[Data items]
◆ ◆ ◆ ◆

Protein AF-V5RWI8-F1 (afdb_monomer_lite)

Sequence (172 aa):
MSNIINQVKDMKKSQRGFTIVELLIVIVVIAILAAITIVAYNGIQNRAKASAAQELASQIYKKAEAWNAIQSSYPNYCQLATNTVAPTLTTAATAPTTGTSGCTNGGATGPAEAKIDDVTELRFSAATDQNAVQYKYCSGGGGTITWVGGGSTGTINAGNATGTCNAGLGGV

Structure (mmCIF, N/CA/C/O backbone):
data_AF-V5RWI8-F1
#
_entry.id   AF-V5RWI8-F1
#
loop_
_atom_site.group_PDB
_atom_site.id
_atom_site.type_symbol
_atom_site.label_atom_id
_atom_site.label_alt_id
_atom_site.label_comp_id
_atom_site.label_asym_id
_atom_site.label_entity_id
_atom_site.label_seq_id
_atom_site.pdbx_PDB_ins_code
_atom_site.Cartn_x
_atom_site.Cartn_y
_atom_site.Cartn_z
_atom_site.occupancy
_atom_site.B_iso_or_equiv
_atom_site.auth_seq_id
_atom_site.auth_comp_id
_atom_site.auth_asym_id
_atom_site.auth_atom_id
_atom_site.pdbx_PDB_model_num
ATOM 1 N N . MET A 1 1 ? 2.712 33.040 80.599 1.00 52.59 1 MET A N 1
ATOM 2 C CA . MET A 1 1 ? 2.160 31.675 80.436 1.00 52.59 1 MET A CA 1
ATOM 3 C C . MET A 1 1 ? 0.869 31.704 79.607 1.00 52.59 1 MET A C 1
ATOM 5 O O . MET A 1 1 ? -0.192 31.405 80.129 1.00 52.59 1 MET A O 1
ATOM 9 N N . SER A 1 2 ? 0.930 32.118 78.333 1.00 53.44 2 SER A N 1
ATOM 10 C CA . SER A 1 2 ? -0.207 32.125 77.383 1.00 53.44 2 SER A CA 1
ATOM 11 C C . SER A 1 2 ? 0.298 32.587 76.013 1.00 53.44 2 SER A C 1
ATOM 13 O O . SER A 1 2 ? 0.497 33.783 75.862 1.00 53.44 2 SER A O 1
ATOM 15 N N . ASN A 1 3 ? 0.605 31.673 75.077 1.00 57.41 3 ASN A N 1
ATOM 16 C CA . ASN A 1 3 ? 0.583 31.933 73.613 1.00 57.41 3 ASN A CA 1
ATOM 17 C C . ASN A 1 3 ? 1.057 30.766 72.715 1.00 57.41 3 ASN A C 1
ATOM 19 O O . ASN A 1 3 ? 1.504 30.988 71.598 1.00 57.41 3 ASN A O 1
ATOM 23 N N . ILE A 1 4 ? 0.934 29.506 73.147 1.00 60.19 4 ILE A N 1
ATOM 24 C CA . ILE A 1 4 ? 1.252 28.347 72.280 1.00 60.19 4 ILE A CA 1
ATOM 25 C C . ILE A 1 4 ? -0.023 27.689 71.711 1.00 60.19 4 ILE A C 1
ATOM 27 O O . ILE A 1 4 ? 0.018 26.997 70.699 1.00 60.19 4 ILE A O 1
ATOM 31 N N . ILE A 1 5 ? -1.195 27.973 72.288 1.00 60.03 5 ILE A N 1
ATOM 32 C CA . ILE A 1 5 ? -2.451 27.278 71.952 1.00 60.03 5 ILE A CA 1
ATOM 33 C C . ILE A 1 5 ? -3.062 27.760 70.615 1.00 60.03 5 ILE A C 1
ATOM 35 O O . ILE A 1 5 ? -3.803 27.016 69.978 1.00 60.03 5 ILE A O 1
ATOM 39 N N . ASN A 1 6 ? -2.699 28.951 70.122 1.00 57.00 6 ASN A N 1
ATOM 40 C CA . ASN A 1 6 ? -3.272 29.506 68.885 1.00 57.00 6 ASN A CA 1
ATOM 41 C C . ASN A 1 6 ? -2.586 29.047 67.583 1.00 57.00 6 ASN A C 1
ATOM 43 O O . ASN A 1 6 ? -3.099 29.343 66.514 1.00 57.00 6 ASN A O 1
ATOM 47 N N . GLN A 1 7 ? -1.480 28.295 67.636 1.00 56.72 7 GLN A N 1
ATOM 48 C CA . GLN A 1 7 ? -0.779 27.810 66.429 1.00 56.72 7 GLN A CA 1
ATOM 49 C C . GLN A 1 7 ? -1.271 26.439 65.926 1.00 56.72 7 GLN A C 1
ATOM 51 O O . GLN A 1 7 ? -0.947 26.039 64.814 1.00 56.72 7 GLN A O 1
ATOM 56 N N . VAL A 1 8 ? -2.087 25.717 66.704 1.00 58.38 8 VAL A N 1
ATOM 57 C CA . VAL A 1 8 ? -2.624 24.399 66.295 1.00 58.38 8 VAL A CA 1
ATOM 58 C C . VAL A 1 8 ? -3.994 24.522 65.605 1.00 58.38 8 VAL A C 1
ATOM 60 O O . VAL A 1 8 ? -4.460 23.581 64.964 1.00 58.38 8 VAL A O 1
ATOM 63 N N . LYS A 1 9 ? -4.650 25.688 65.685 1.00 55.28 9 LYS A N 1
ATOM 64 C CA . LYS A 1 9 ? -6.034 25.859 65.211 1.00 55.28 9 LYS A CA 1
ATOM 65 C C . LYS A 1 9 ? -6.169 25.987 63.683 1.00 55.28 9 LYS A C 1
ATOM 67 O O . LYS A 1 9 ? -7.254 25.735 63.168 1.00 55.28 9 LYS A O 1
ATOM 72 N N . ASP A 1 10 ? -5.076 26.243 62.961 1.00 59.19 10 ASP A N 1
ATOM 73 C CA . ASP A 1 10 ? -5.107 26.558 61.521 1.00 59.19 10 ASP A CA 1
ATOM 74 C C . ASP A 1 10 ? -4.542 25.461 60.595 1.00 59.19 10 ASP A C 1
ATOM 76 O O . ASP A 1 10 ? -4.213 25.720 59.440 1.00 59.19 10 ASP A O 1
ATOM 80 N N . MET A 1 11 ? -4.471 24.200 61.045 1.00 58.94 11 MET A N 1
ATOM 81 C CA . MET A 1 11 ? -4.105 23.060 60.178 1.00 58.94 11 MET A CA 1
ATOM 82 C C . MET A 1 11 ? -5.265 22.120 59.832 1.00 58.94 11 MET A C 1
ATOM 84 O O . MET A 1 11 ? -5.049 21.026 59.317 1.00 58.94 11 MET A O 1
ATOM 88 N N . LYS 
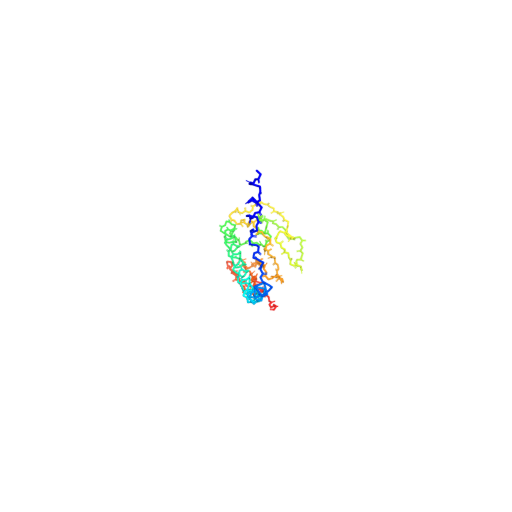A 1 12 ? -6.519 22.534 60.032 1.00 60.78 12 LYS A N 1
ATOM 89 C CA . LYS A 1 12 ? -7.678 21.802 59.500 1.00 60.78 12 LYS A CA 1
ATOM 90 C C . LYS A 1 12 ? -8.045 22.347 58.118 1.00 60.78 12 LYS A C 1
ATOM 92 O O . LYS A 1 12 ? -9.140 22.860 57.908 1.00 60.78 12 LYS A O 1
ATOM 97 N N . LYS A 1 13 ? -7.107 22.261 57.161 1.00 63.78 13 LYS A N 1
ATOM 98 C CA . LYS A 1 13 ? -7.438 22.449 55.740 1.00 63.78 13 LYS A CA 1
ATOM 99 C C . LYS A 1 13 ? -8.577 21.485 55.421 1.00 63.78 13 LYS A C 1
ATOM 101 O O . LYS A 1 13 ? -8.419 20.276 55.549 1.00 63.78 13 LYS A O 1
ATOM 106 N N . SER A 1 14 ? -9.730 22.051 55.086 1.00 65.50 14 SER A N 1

◆ ◆ ◆ ◆

* _THE PROBLEM_:
Set the records down again exactly, with no pictures.

* _OUTPUT OF THE EXERCISE_:
Protein AF-V5RWI8-F1 (afdb_monomer_lite)

Sequence (172 aa):
MSNIINQVKDMKKSQRGFTIVELLIVIVVIAILAAITIVAYNGIQNRAKASAAQELASQIYKKAEAWNAIQSSYPNYCQLATNTVAPTLTTAATAPTTGTSGCTNGGATGPAEAKIDDVTELRFSAATDQNAVQYKYCSGGGGTITWVGGGSTGTINAGNATGTCNAGLGGV

Structure (mmCIF, N/CA/C/O backbone):
data_AF-V5RWI8-F1
#
_entry.id   AF-V5RWI8-F1
#
loop_
_atom_site.group_PDB
_atom_site.id
_atom_site.type_symbol
_atom_site.label_atom_id
_atom_site.label_alt_id
_atom_site.label_comp_id
_atom_site.label_asym_id
_atom_site.label_entity_id
_atom_site.label_seq_id
_atom_site.pdbx_PDB_ins_code
_atom_site.Cartn_x
_atom_site.Cartn_y
_atom_site.Cartn_z
_atom_site.occupancy
_atom_site.B_iso_or_equiv
_atom_site.auth_seq_id
_atom_site.auth_comp_id
_atom_site.auth_asym_id
_atom_site.auth_atom_id
_atom_site.pdbx_PDB_model_num
ATOM 1 N N . MET A 1 1 ? 2.712 33.040 80.599 1.00 52.59 1 MET A N 1
ATOM 2 C CA . MET A 1 1 ? 2.160 31.675 80.436 1.00 52.59 1 MET A CA 1
ATOM 3 C C . MET A 1 1 ? 0.869 31.704 79.607 1.00 52.59 1 MET A C 1
ATOM 5 O O . MET A 1 1 ? -0.192 31.405 80.129 1.00 52.59 1 MET A O 1
ATOM 9 N N . SER A 1 2 ? 0.930 32.118 78.333 1.00 53.44 2 SER A N 1
ATOM 10 C CA . SER A 1 2 ? -0.207 32.125 77.383 1.00 53.44 2 SER A CA 1
ATOM 11 C C . SER A 1 2 ? 0.298 32.587 76.013 1.00 53.44 2 SER A C 1
ATOM 13 O O . SER A 1 2 ? 0.497 33.783 75.862 1.00 53.44 2 SER A O 1
ATOM 15 N N . ASN A 1 3 ? 0.605 31.673 75.077 1.00 57.41 3 ASN A N 1
ATOM 16 C CA . ASN A 1 3 ? 0.583 31.933 73.613 1.00 57.41 3 ASN A CA 1
ATOM 17 C C . ASN A 1 3 ? 1.057 30.766 72.715 1.00 57.41 3 ASN A C 1
ATOM 19 O O . ASN A 1 3 ? 1.504 30.988 71.598 1.00 57.41 3 ASN A O 1
ATOM 23 N N . ILE A 1 4 ? 0.934 29.506 73.147 1.00 60.19 4 ILE A N 1
ATOM 24 C CA . ILE A 1 4 ? 1.252 28.347 72.280 1.00 60.19 4 ILE A CA 1
ATOM 25 C C . ILE A 1 4 ? -0.023 27.689 71.711 1.00 60.19 4 ILE A C 1
ATOM 27 O O . ILE A 1 4 ? 0.018 26.997 70.699 1.00 60.19 4 ILE A O 1
ATOM 31 N N . ILE A 1 5 ? -1.195 27.973 72.288 1.00 60.03 5 ILE A N 1
ATOM 32 C CA . ILE A 1 5 ? -2.451 27.278 71.952 1.00 60.03 5 ILE A CA 1
ATOM 33 C C . ILE A 1 5 ? -3.062 27.760 70.615 1.00 60.03 5 ILE A C 1
ATOM 35 O O . ILE A 1 5 ? -3.803 27.016 69.978 1.00 60.03 5 ILE A O 1
ATOM 39 N N . ASN A 1 6 ? -2.699 28.951 70.122 1.00 57.00 6 ASN A N 1
ATOM 40 C CA . ASN A 1 6 ? -3.272 29.506 68.885 1.00 57.00 6 ASN A CA 1
ATOM 41 C C . ASN A 1 6 ? -2.586 29.047 67.583 1.00 57.00 6 ASN A C 1
ATOM 43 O O . ASN A 1 6 ? -3.099 29.343 66.514 1.00 57.00 6 ASN A O 1
ATOM 47 N N . GLN A 1 7 ? -1.480 28.295 67.636 1.00 56.72 7 GLN A N 1
ATOM 48 C CA . GLN A 1 7 ? -0.779 27.810 66.429 1.00 56.72 7 GLN A CA 1
ATOM 49 C C . GLN A 1 7 ? -1.271 26.439 65.926 1.00 56.72 7 GLN A C 1
ATOM 51 O O . GLN A 1 7 ? -0.947 26.039 64.814 1.00 56.72 7 GLN A O 1
ATOM 56 N N . VAL A 1 8 ? -2.087 25.717 66.704 1.00 58.38 8 VAL A N 1
ATOM 57 C CA . VAL A 1 8 ? -2.624 24.399 66.295 1.00 58.38 8 VAL A CA 1
ATOM 58 C C . VAL A 1 8 ? -3.994 24.522 65.605 1.00 58.38 8 VAL A C 1
ATOM 60 O O . VAL A 1 8 ? -4.460 23.581 64.964 1.00 58.38 8 VAL A O 1
ATOM 63 N N . LYS A 1 9 ? -4.650 25.688 65.685 1.00 55.28 9 LYS A N 1
ATOM 64 C CA . LYS A 1 9 ? -6.034 25.859 65.211 1.00 55.28 9 LYS A CA 1
ATOM 65 C C . LYS A 1 9 ? -6.169 25.987 63.683 1.00 55.28 9 LYS A C 1
ATOM 67 O O . LYS A 1 9 ? -7.254 25.735 63.168 1.00 55.28 9 LYS A O 1
ATOM 72 N N . ASP A 1 10 ? -5.076 26.243 62.961 1.00 59.19 10 ASP A N 1
ATOM 73 C CA . ASP A 1 10 ? -5.107 26.558 61.521 1.00 59.19 10 ASP A CA 1
ATOM 74 C C . ASP A 1 10 ? -4.542 25.461 60.595 1.00 59.19 10 ASP A C 1
ATOM 76 O O . ASP A 1 10 ? -4.213 25.720 59.440 1.00 59.19 10 ASP A O 1
ATOM 80 N N . MET A 1 11 ? -4.471 24.200 61.045 1.00 58.94 11 MET A N 1
ATOM 81 C CA . MET A 1 11 ? -4.105 23.060 60.178 1.00 58.94 11 MET A CA 1
ATOM 82 C C . MET A 1 11 ? -5.265 22.120 59.832 1.00 58.94 11 MET A C 1
ATOM 84 O O . MET A 1 11 ? -5.049 21.026 59.317 1.00 58.94 11 MET A O 1
ATOM 88 N N . LYS 
A 1 12 ? -6.519 22.534 60.032 1.00 60.78 12 LYS A N 1
ATOM 89 C CA . LYS A 1 12 ? -7.678 21.802 59.500 1.00 60.78 12 LYS A CA 1
ATOM 90 C C . LYS A 1 12 ? -8.045 22.347 58.118 1.00 60.78 12 LYS A C 1
ATOM 92 O O . LYS A 1 12 ? -9.140 22.860 57.908 1.00 60.78 12 LYS A O 1
ATOM 97 N N . LYS A 1 13 ? -7.107 22.261 57.161 1.00 63.78 13 LYS A N 1
ATOM 98 C CA . LYS A 1 13 ? -7.438 22.449 55.740 1.00 63.78 13 LYS A CA 1
ATOM 99 C C . LYS A 1 13 ? -8.577 21.485 55.421 1.00 63.78 13 LYS A C 1
ATOM 101 O O . LYS A 1 13 ? -8.419 20.276 55.549 1.00 63.78 13 LYS A O 1
ATOM 106 N N . SER A 1 14 ? -9.730 22.051 55.086 1.00 65.50 14 SER A N 1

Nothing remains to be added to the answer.